生物医学的な文脈では、てんかんの発作で意識を失っている状態のこと。
モン族の文脈では、悪い精霊に捕まってその人の魂が抜け出ている状態のこと。

そんな一大事をわずらったアメリカ在住モン族の女の子リアと、彼女に関わることになった大勢の人たちのノンフィクションです。

親としてわが子の最善を願いながら
医療者として患者の最善を願いながら
どちらも自分が"正しい"と信じて行動するけれど、

通じてないのに通じるフリしちゃったり、
通じていると勝手に判断しちゃったり、
もどかしいほど噛み合わないまま時は進んでゆきます。

そして、次々にお互いの想定とちがうことが起き、信頼関係は崩れ、ついには大変つらい事態を迎えることに、、、

第三者的視点でみると「どうしてこんなことに…!」とすれ違い具合に胸を痛めつつ、その一方で自分に問いかけられているようにも感じました。

自分の大切にしている文化を何もわかってくれていないように見える人を信頼できるだろうか。
異なる文化を生きる人を目の前にして戸惑ったり苛立ったりせずにいられるだろうか。

とてつもなく難しい。
でも難しいからこそ、知りたいし、知ってほしい、大事にしたいし、大事にされたい、とも思います。

おそらく、異文化だけでなく、文化を共にしていると思い込んでいる人同士であっても、多かれ少なかれ日々すれ違って(時に傷つけたり傷つけられたりもして)いるのでしょうから、全然他人事ではありません。

この問題について、両者の文化を掘り下げ、両者の生の声を聴きながら、敬意と愛と中立をもって、400ページにわたって書き上げている本書。圧巻です。

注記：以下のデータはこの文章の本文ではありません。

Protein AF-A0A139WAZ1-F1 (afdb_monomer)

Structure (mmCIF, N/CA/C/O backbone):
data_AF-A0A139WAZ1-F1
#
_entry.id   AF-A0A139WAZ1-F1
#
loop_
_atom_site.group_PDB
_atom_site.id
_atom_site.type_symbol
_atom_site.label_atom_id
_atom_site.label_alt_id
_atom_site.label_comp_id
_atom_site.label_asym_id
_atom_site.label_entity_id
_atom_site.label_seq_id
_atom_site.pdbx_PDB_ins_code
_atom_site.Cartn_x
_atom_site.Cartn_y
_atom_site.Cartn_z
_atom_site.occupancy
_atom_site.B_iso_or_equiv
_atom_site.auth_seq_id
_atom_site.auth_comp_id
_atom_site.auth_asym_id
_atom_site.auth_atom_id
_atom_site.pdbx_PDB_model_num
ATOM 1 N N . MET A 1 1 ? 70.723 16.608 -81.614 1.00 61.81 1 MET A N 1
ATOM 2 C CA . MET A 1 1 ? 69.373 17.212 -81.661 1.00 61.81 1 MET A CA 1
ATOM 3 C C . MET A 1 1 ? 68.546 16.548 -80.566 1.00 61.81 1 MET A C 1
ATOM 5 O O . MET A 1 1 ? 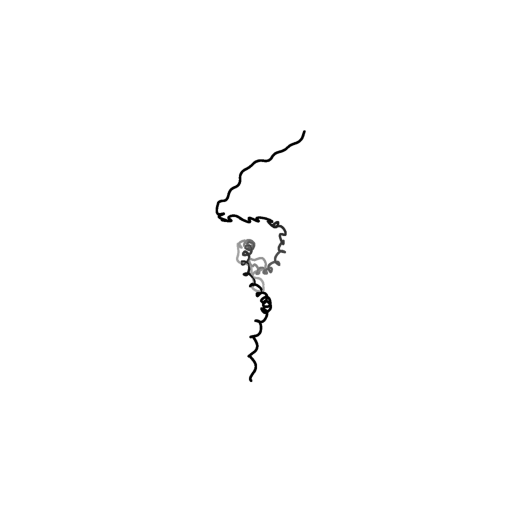68.570 15.325 -80.505 1.00 61.81 1 MET A O 1
ATOM 9 N N . LYS A 1 2 ? 67.945 17.301 -79.637 1.00 57.28 2 LYS A N 1
ATOM 10 C CA . LYS A 1 2 ? 67.182 16.733 -78.506 1.00 57.28 2 LYS A CA 1
ATOM 11 C C . LYS A 1 2 ? 65.718 16.561 -78.930 1.00 57.28 2 LYS A C 1
ATOM 13 O O . LYS A 1 2 ? 65.172 17.481 -79.530 1.00 57.28 2 LYS A O 1
ATOM 18 N N . GLY A 1 3 ? 65.142 15.384 -78.683 1.00 74.38 3 GLY A N 1
ATOM 19 C CA . GLY A 1 3 ? 63.789 15.018 -79.119 1.00 74.38 3 GLY A CA 1
ATOM 20 C C . GLY A 1 3 ? 62.682 15.797 -78.407 1.00 74.38 3 GLY A C 1
ATOM 21 O O . GLY A 1 3 ? 62.884 16.290 -77.296 1.00 74.38 3 GLY A O 1
ATOM 22 N N . ALA A 1 4 ? 61.529 15.903 -79.073 1.00 72.94 4 ALA A N 1
ATOM 23 C CA . ALA A 1 4 ? 60.336 16.556 -78.548 1.00 72.94 4 ALA A CA 1
ATOM 24 C C . ALA A 1 4 ? 59.830 15.850 -77.281 1.00 72.94 4 ALA A C 1
ATOM 26 O O . ALA A 1 4 ? 59.888 14.625 -77.170 1.00 72.94 4 ALA A O 1
ATOM 27 N N . GLN A 1 5 ? 59.361 16.640 -76.319 1.00 77.62 5 GLN A N 1
ATOM 28 C CA . GLN A 1 5 ? 58.803 16.136 -75.071 1.00 77.62 5 GLN A CA 1
ATOM 29 C C . GLN A 1 5 ? 57.453 15.458 -75.335 1.00 77.62 5 GLN A C 1
ATOM 31 O O . GLN A 1 5 ? 56.648 15.973 -76.107 1.00 77.62 5 GLN A O 1
ATOM 36 N N . GLY A 1 6 ? 57.229 14.304 -74.702 1.00 81.75 6 GLY A N 1
ATOM 37 C CA . GLY A 1 6 ? 55.986 13.545 -74.839 1.00 81.75 6 GLY A CA 1
ATOM 38 C C . GLY A 1 6 ? 54.773 14.269 -74.252 1.00 81.75 6 GLY A C 1
ATOM 39 O O . GLY A 1 6 ? 54.910 15.121 -73.369 1.00 81.75 6 GLY A O 1
ATOM 40 N N . GLU A 1 7 ? 53.591 13.910 -74.752 1.00 83.56 7 GLU A N 1
ATOM 41 C CA . GLU A 1 7 ? 52.326 14.472 -74.283 1.00 83.56 7 GLU A CA 1
ATOM 42 C C . GLU A 1 7 ? 52.023 14.074 -72.827 1.00 83.56 7 GLU A C 1
ATOM 44 O O . GLU A 1 7 ? 52.401 12.981 -72.388 1.00 83.56 7 GLU A O 1
ATOM 49 N N . PRO A 1 8 ? 51.345 14.945 -72.057 1.00 85.00 8 PRO A N 1
ATOM 50 C CA . PRO A 1 8 ? 50.899 14.614 -70.710 1.00 85.00 8 PRO A CA 1
ATOM 51 C C . PRO A 1 8 ? 49.937 13.419 -70.694 1.00 85.00 8 PRO A C 1
ATOM 53 O O . PRO A 1 8 ? 49.101 13.263 -71.580 1.00 85.00 8 PRO A O 1
ATOM 56 N N . GLY A 1 9 ? 50.029 12.599 -69.645 1.00 86.69 9 GLY A N 1
ATOM 57 C CA . GLY A 1 9 ? 49.139 11.453 -69.456 1.00 86.69 9 GLY A CA 1
ATOM 58 C C . GLY A 1 9 ? 47.680 11.848 -69.195 1.00 86.69 9 GLY A C 1
ATOM 59 O O . GLY A 1 9 ? 47.383 12.951 -68.731 1.00 86.69 9 GLY A O 1
ATOM 60 N N . SER A 1 10 ? 46.764 10.916 -69.463 1.00 89.44 10 SER A N 1
ATOM 61 C CA . SER A 1 10 ? 45.334 11.075 -69.191 1.00 89.44 10 SER A CA 1
ATOM 62 C C . SER A 1 10 ? 45.034 11.136 -67.690 1.00 89.44 10 SER A C 1
ATOM 64 O O . SER A 1 10 ? 45.716 10.519 -66.870 1.00 89.44 10 SER A O 1
ATOM 66 N N . LYS A 1 11 ? 43.968 11.856 -67.324 1.00 88.06 11 LYS A N 1
ATOM 67 C CA . LYS A 1 11 ? 43.484 11.917 -65.940 1.00 88.06 11 LYS A CA 1
ATOM 68 C C . LYS A 1 11 ? 42.955 10.545 -65.503 1.00 88.06 11 LYS A C 1
ATOM 70 O O . LYS A 1 11 ? 42.291 9.873 -66.285 1.00 88.06 11 LYS A O 1
ATOM 75 N N . GLY A 1 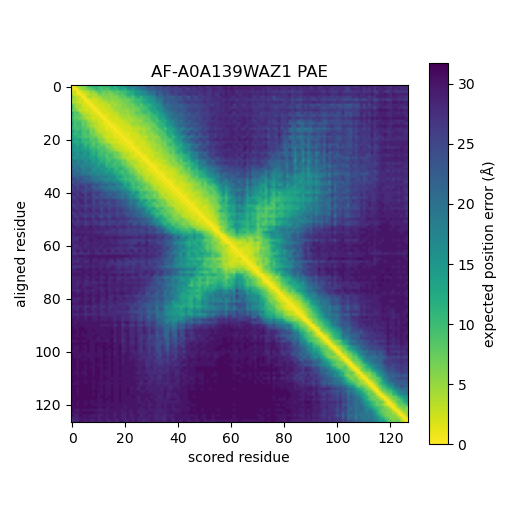12 ? 43.252 10.154 -64.264 1.00 89.38 12 GLY A N 1
ATOM 76 C CA . GLY A 1 12 ? 42.780 8.894 -63.687 1.00 89.38 12 GLY A CA 1
ATOM 77 C C . GLY A 1 12 ? 41.264 8.848 -63.479 1.00 89.38 12 GLY A C 1
ATOM 78 O O . GLY A 1 12 ? 40.590 9.884 -63.471 1.00 89.38 12 GLY A O 1
ATOM 79 N N . GLU A 1 13 ? 40.746 7.634 -63.300 1.00 94.12 13 GLU A N 1
ATOM 80 C CA . GLU A 1 13 ? 39.3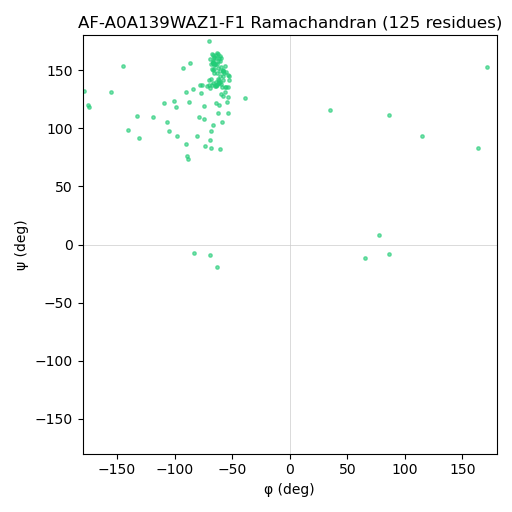29 7.375 -63.038 1.00 94.12 13 GLU A CA 1
ATOM 81 C C . GLU A 1 13 ? 38.883 7.927 -61.675 1.00 94.12 13 GLU A C 1
ATOM 83 O O . GLU A 1 13 ? 39.687 8.173 -60.770 1.00 94.12 13 GLU A O 1
ATOM 88 N N . ARG A 1 14 ? 37.575 8.167 -61.538 1.00 91.25 14 ARG A N 1
ATOM 89 C CA . ARG A 1 14 ? 36.979 8.590 -60.267 1.00 91.25 14 ARG A CA 1
ATOM 90 C C . ARG A 1 14 ? 36.981 7.400 -59.303 1.00 91.25 14 ARG A C 1
ATOM 92 O O . ARG A 1 14 ? 36.619 6.304 -59.703 1.00 91.25 14 ARG A O 1
ATOM 99 N N . GLY A 1 15 ? 37.356 7.641 -58.047 1.00 92.12 15 GLY A N 1
ATOM 100 C CA . GLY A 1 15 ? 37.312 6.615 -57.004 1.00 92.12 15 GLY A CA 1
ATOM 101 C C . GLY A 1 15 ? 35.891 6.160 -56.663 1.00 92.12 15 GLY A C 1
ATOM 102 O O . GLY A 1 15 ? 34.916 6.865 -56.943 1.00 92.12 15 GLY A O 1
ATOM 103 N N . ASP A 1 16 ? 35.797 4.993 -56.032 1.00 96.06 16 ASP A N 1
ATOM 104 C CA . ASP A 1 16 ? 34.529 4.390 -55.627 1.00 96.06 16 ASP A CA 1
ATOM 105 C C . ASP A 1 16 ? 33.786 5.216 -54.560 1.00 96.06 16 ASP A C 1
ATOM 107 O O . ASP A 1 16 ? 34.408 5.964 -53.793 1.00 96.06 16 ASP A O 1
ATOM 111 N N . PRO A 1 17 ? 32.448 5.082 -54.470 1.00 93.75 17 PRO A N 1
ATOM 112 C CA . PRO A 1 17 ? 31.675 5.652 -53.374 1.00 93.75 17 PRO A CA 1
ATOM 113 C C . PRO A 1 17 ? 32.139 5.147 -52.002 1.00 93.75 17 PRO A C 1
ATOM 115 O O . PRO A 1 17 ? 32.574 4.007 -51.845 1.00 93.75 17 PRO A O 1
ATOM 118 N N . GLY A 1 18 ? 31.994 5.999 -50.985 1.00 93.50 18 GLY A N 1
ATOM 119 C CA . GLY A 1 18 ? 32.263 5.622 -49.599 1.00 93.50 18 GLY A CA 1
ATOM 120 C C . GLY A 1 18 ? 31.287 4.565 -49.072 1.00 93.50 18 GLY A C 1
ATOM 121 O O . GLY A 1 18 ? 30.185 4.388 -49.592 1.00 93.50 18 GLY A O 1
ATOM 122 N N . LEU A 1 19 ? 31.690 3.876 -48.003 1.00 96.75 19 LEU A N 1
ATOM 123 C CA . LEU A 1 19 ? 30.843 2.893 -47.329 1.00 96.75 19 LEU A CA 1
ATOM 124 C C . LEU A 1 19 ? 29.641 3.562 -46.632 1.00 96.75 19 LEU A C 1
ATOM 126 O O . LEU A 1 19 ? 29.762 4.703 -46.176 1.00 96.75 19 LEU A O 1
ATOM 130 N N . PRO A 1 20 ? 28.503 2.854 -46.487 1.00 94.19 20 PRO A N 1
ATOM 131 C CA . PRO A 1 20 ? 27.384 3.318 -45.673 1.00 94.19 20 PRO A CA 1
ATOM 132 C C . PRO A 1 20 ? 27.795 3.600 -44.221 1.00 94.19 20 PRO A C 1
ATOM 134 O O . PRO A 1 20 ? 28.664 2.927 -43.663 1.00 94.19 20 PRO A O 1
ATOM 137 N N . GLY A 1 21 ? 27.136 4.580 -43.601 1.00 94.50 21 GLY A N 1
ATOM 138 C CA . GLY A 1 21 ? 27.350 4.913 -42.194 1.00 94.50 21 GLY A CA 1
ATOM 139 C C . GLY A 1 21 ? 26.870 3.815 -41.230 1.00 94.50 21 GLY A C 1
ATOM 140 O O . GLY A 1 21 ? 26.094 2.936 -41.616 1.00 94.50 21 GLY A O 1
ATOM 141 N N . PRO A 1 22 ? 27.312 3.854 -39.961 1.00 96.38 22 PRO A N 1
ATOM 142 C CA . PRO A 1 22 ? 26.857 2.914 -38.944 1.00 96.38 22 PRO A CA 1
ATOM 143 C C . PRO A 1 22 ? 25.369 3.105 -38.616 1.00 96.38 22 PRO A C 1
ATOM 145 O O . PRO A 1 22 ? 24.805 4.187 -38.780 1.00 96.38 22 PRO A O 1
ATOM 148 N N . LYS A 1 23 ? 24.737 2.042 -38.108 1.00 93.31 23 LYS A N 1
ATOM 149 C CA . LYS A 1 23 ? 23.362 2.095 -37.598 1.00 93.31 23 LYS A CA 1
ATOM 150 C C . LYS A 1 23 ? 23.292 3.016 -36.374 1.00 93.31 23 LYS A C 1
ATOM 152 O O . LYS A 1 23 ? 24.176 2.962 -35.525 1.00 93.31 23 LYS A O 1
ATOM 157 N N . GLY A 1 24 ? 22.229 3.813 -36.282 1.00 92.56 24 GLY A N 1
ATOM 158 C CA . GLY A 1 24 ? 21.966 4.657 -35.117 1.00 92.56 24 GLY A CA 1
ATOM 159 C C . GLY A 1 24 ? 21.708 3.858 -33.836 1.00 92.56 24 GLY A C 1
ATOM 160 O O . GLY A 1 24 ? 21.361 2.671 -33.876 1.00 92.56 24 GLY A O 1
ATOM 161 N N . ASP A 1 25 ? 21.865 4.531 -32.700 1.00 95.94 25 ASP A N 1
ATOM 162 C CA . ASP A 1 25 ? 21.667 3.940 -31.380 1.00 95.94 25 ASP A CA 1
ATOM 163 C C . ASP A 1 25 ? 20.204 3.550 -31.124 1.00 95.94 25 ASP A C 1
ATOM 165 O O . ASP A 1 25 ? 19.261 4.082 -31.717 1.00 95.94 25 ASP A O 1
ATOM 169 N N . LYS A 1 26 ? 20.001 2.594 -30.210 1.00 92.69 26 LYS A N 1
ATOM 170 C CA . LYS A 1 26 ? 18.658 2.221 -29.750 1.00 92.69 26 LYS A CA 1
ATOM 171 C C . LYS A 1 26 ? 18.049 3.389 -28.962 1.00 92.69 26 LYS A C 1
ATOM 173 O O . LYS A 1 26 ? 18.720 3.979 -28.122 1.00 92.69 26 LYS A O 1
ATOM 178 N N . GLY A 1 27 ? 16.767 3.670 -29.204 1.00 91.06 27 GLY A N 1
ATOM 179 C CA . GLY A 1 27 ? 16.017 4.687 -28.465 1.00 91.06 27 GLY A CA 1
ATOM 180 C C . GLY A 1 27 ? 15.945 4.420 -26.957 1.00 91.06 27 GLY A C 1
ATOM 181 O O . GLY A 1 27 ? 16.151 3.296 -26.487 1.00 91.06 27 GLY A O 1
ATOM 182 N N . PHE A 1 28 ? 15.647 5.470 -26.193 1.00 94.19 28 PHE A N 1
ATOM 183 C CA . PHE A 1 28 ? 15.518 5.391 -24.739 1.00 94.19 28 PHE A CA 1
ATOM 184 C C . PHE A 1 28 ? 14.331 4.519 -24.312 1.00 94.19 28 PHE A C 1
ATOM 186 O O . PHE A 1 28 ? 13.349 4.357 -25.036 1.00 94.19 28 PHE A O 1
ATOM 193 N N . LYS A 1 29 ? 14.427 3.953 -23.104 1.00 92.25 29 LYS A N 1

大ボリュームであることには間違いないのですが、おそらく筆者のキャラクターとジャーナリストという職業柄もあって、堅苦しすぎない語り口で読みやすいです。

あわせて忠平美幸さん、齋藤慎子さんの訳もとっても素晴らしいんです。登場人物がしゃべっている言葉や口調が生き生きしてリアルというか、まさに目の前でしゃべっている。そんな感じです。

読んでいるうちはあまり感じないのですが、本書はもともと1997年に出版です。2012年に15周年記念版が出版、私はその翻訳版(2021年出版)を読みました。もちろん時代による文化の移り変わりはあるものの、このリアをめぐる物語と考察が心を揺さぶるものであることは何十年経っても変わりありませんでした。

小児の患者-家族-医療者コミュニケーション、異文化コミュニケーション、医療人類学、ナラティブ、アーサー・クラインマン、、、このあたりに興味がある方は、ぜひ読んでみていただきたい一冊です。